6. Example: Standalone Ethers.js Script

This example shows how to interact with the contract in a standalone Node.js script using the ethers library (v6), without relying on a framework like Hardhat.

Important Note: Listening for the Correct Event

When you call invokeMessage, your contract does not emit an event. The event is emitted by the XTalkBeacon contract that invokeMessage calls. You must listen to the XTalkBeacon contract for the XTalkMessageBroadcasted event to get the messageId and confirm the message was sent.

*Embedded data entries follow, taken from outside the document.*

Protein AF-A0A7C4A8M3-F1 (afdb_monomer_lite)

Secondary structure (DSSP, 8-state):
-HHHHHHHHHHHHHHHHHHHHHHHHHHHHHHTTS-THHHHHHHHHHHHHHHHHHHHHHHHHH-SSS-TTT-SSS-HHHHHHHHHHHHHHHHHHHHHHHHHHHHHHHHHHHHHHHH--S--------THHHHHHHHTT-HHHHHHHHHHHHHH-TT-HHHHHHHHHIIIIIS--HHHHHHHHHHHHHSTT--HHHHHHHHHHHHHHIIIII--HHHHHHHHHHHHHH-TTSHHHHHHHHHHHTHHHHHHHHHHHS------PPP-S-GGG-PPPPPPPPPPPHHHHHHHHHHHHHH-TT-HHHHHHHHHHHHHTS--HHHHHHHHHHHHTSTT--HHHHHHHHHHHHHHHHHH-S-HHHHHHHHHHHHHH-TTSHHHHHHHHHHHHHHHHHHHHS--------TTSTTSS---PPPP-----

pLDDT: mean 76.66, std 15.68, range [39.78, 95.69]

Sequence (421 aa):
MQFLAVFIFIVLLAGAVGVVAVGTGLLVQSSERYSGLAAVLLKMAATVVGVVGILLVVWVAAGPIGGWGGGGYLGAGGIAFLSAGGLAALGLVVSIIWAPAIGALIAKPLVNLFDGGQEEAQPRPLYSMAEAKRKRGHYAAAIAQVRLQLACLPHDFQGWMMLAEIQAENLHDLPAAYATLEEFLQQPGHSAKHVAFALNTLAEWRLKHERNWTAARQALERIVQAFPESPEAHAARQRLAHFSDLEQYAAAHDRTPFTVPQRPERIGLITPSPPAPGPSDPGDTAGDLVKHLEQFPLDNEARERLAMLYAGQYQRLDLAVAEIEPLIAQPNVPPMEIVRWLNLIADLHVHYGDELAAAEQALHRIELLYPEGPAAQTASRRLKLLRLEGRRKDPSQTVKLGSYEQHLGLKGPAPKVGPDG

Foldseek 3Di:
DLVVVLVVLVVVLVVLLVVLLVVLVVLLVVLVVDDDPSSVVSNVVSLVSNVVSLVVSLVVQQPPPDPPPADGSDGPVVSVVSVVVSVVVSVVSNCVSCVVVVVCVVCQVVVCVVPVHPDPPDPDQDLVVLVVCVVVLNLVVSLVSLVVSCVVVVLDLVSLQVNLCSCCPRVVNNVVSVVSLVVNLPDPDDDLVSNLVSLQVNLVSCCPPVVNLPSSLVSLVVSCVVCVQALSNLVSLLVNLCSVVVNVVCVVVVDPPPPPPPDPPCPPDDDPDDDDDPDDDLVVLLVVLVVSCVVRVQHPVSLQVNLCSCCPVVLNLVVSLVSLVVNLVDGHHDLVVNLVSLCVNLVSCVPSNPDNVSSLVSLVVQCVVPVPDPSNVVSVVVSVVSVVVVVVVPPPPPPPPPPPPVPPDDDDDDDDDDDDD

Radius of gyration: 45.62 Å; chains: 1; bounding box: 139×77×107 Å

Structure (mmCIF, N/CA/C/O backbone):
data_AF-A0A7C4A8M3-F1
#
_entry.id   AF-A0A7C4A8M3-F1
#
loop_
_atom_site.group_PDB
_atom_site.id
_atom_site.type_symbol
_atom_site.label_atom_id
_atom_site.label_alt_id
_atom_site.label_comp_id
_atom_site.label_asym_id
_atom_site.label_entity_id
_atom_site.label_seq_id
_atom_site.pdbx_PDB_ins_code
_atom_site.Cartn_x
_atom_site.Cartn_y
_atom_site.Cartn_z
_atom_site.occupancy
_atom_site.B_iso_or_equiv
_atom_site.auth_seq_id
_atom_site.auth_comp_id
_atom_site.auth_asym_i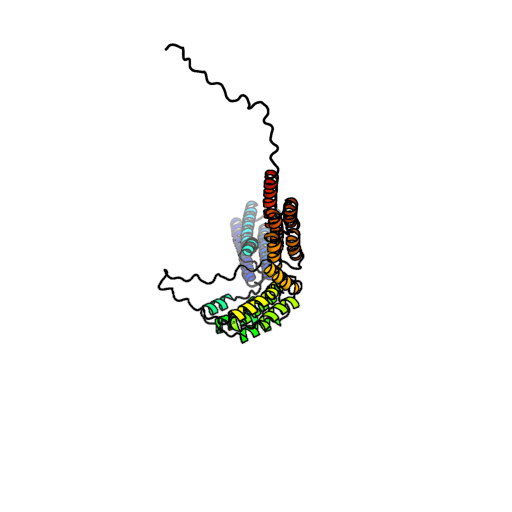d
_atom_site.auth_atom_id
_atom_site.pdbx_PDB_model_num
ATOM 1 N N . MET A 1 1 ? 100.765 2.076 -6.992 1.00 49.25 1 MET A N 1
ATOM 2 C CA . MET A 1 1 ? 100.128 0.829 -7.477 1.00 49.25 1 MET A CA 1
ATOM 3 C C . MET A 1 1 ? 98.810 0.534 -6.756 1.00 49.25 1 MET A C 1
ATOM 5 O O . MET A 1 1 ? 97.797 0.457 -7.432 1.00 49.25 1 MET A O 1
ATOM 9 N N . GLN A 1 2 ? 98.773 0.447 -5.417 1.00 51.38 2 GLN A N 1
ATOM 10 C CA . GLN A 1 2 ? 97.544 0.097 -4.670 1.00 51.38 2 GLN A CA 1
ATOM 11 C C . GLN A 1 2 ? 96.383 1.103 -4.827 1.00 51.38 2 GLN A C 1
ATOM 13 O O . GLN A 1 2 ? 95.266 0.682 -5.094 1.00 51.38 2 GLN A O 1
ATOM 18 N N . PHE A 1 3 ? 96.629 2.418 -4.771 1.00 49.94 3 PHE A N 1
ATOM 19 C CA . PHE A 1 3 ? 95.565 3.427 -4.945 1.00 49.94 3 PHE A CA 1
ATOM 20 C C . PHE A 1 3 ? 94.906 3.414 -6.335 1.00 49.94 3 PHE A C 1
ATOM 22 O O . PHE A 1 3 ? 93.698 3.607 -6.439 1.00 49.94 3 PHE A O 1
ATOM 29 N N . LEU A 1 4 ? 95.674 3.140 -7.396 1.00 57.28 4 LEU A N 1
ATOM 30 C CA . LEU A 1 4 ? 95.144 3.040 -8.760 1.00 57.28 4 LEU A CA 1
ATOM 31 C C . LEU A 1 4 ? 94.240 1.805 -8.905 1.00 57.28 4 LEU A C 1
ATOM 33 O O . LEU A 1 4 ? 93.167 1.894 -9.489 1.00 57.28 4 LEU A O 1
ATOM 37 N N . ALA A 1 5 ? 94.645 0.672 -8.322 1.00 54.38 5 ALA A N 1
ATOM 38 C CA . ALA A 1 5 ? 93.853 -0.555 -8.325 1.00 54.38 5 ALA A CA 1
ATOM 39 C C . ALA A 1 5 ? 92.544 -0.401 -7.534 1.00 54.38 5 ALA A C 1
ATOM 41 O O . ALA A 1 5 ? 91.496 -0.829 -8.006 1.00 54.38 5 ALA A O 1
ATOM 42 N N . VAL A 1 6 ? 92.581 0.269 -6.375 1.00 55.34 6 VAL A N 1
ATOM 43 C CA . VAL A 1 6 ? 91.381 0.561 -5.572 1.00 55.34 6 VAL A CA 1
ATOM 44 C C . VAL A 1 6 ? 90.436 1.508 -6.314 1.00 55.34 6 VAL A C 1
ATOM 46 O O . VAL A 1 6 ? 89.233 1.269 -6.338 1.00 55.34 6 VAL A O 1
ATOM 49 N N . PHE A 1 7 ? 90.960 2.543 -6.975 1.00 60.06 7 PHE A N 1
ATOM 50 C CA . PHE A 1 7 ? 90.140 3.460 -7.767 1.00 60.06 7 PHE A CA 1
ATOM 51 C C . PHE A 1 7 ? 89.472 2.756 -8.958 1.00 60.06 7 PHE A C 1
ATOM 53 O O . PHE A 1 7 ? 88.265 2.886 -9.148 1.00 60.06 7 PHE A O 1
ATOM 60 N N . ILE A 1 8 ? 90.224 1.946 -9.712 1.00 62.62 8 ILE A N 1
ATOM 61 C CA . ILE A 1 8 ? 89.681 1.143 -10.821 1.00 62.62 8 ILE A CA 1
ATOM 62 C C . ILE A 1 8 ? 88.619 0.161 -10.306 1.00 62.62 8 ILE A C 1
ATOM 64 O O . ILE A 1 8 ? 87.567 0.015 -10.927 1.00 62.62 8 ILE A O 1
ATOM 68 N N . PHE A 1 9 ? 88.851 -0.464 -9.149 1.00 59.69 9 PHE A N 1
ATOM 69 C CA . PHE A 1 9 ? 87.894 -1.376 -8.530 1.00 59.69 9 PHE A CA 1
ATOM 70 C C . PHE A 1 9 ? 86.592 -0.669 -8.125 1.00 59.69 9 PHE A C 1
ATOM 72 O O . PHE A 1 9 ? 85.513 -1.165 -8.435 1.00 59.69 9 PHE A O 1
ATOM 79 N N . ILE A 1 10 ? 86.667 0.516 -7.508 1.00 59.94 10 ILE A N 1
ATOM 80 C CA . ILE A 1 10 ? 85.485 1.315 -7.138 1.00 59.94 10 ILE A CA 1
ATOM 81 C C . ILE A 1 10 ? 84.688 1.730 -8.380 1.00 59.94 10 ILE A C 1
ATOM 83 O O . ILE A 1 10 ? 83.462 1.648 -8.371 1.00 59.94 10 ILE A O 1
ATOM 87 N N . VAL A 1 11 ? 85.363 2.134 -9.461 1.00 66.44 11 VAL A N 1
ATOM 88 C CA . VAL A 1 11 ? 84.701 2.519 -10.719 1.00 66.44 11 VAL A CA 1
ATOM 89 C C . VAL A 1 11 ? 84.000 1.320 -11.365 1.00 66.44 11 VAL A C 1
ATOM 91 O O . VAL A 1 11 ? 82.850 1.441 -11.789 1.00 66.44 11 VAL A O 1
ATOM 94 N N . LEU A 1 12 ? 84.640 0.148 -11.390 1.00 62.84 12 LEU A N 1
ATOM 95 C CA . LEU A 1 12 ? 84.024 -1.082 -11.900 1.00 62.84 12 LEU A CA 1
ATOM 96 C C . LEU A 1 12 ? 82.849 -1.546 -11.030 1.00 62.84 12 LEU A C 1
ATOM 98 O O . LEU A 1 12 ? 81.835 -1.994 -11.560 1.00 62.84 12 LEU A O 1
ATOM 102 N N . LEU A 1 13 ? 82.952 -1.391 -9.709 1.00 61.69 13 LEU A N 1
ATOM 103 C CA . LEU A 1 13 ? 81.902 -1.743 -8.757 1.00 61.69 13 LEU A CA 1
ATOM 104 C C . LEU A 1 13 ? 80.686 -0.814 -8.882 1.00 61.69 13 LEU A C 1
ATOM 106 O O . LEU A 1 13 ? 79.555 -1.291 -8.950 1.00 61.69 13 LEU A O 1
ATOM 110 N N . ALA A 1 14 ? 80.909 0.497 -8.994 1.00 61.19 14 ALA A N 1
ATOM 111 C CA . ALA A 1 14 ? 79.852 1.466 -9.277 1.00 61.19 14 ALA A CA 1
ATOM 112 C C . ALA A 1 14 ? 79.183 1.185 -10.635 1.00 61.19 14 ALA A C 1
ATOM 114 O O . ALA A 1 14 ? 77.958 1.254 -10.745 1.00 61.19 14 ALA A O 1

Important Note: Address to bytes32 Conversion

The _destinationAddress parameter in the invokeMessage function expects a bytes32 value. However, standard Ethereum addresses are 20-byte values. You must pad the 20-byte address with leading zeros to convert it to a 32-byte value. With ethers.js, you can do this easily:

const destinationAddress = "0x..."; // Your 20-byte destination address
const destinationAddressBytes32 = ethers.zeroPadValue(destinationAddress, 32);

Sample Interaction Script

This script shows a complete flow: setting up a connection, sending a message, and retrieving the messageId by listening to the XTalkBeacon contract's events.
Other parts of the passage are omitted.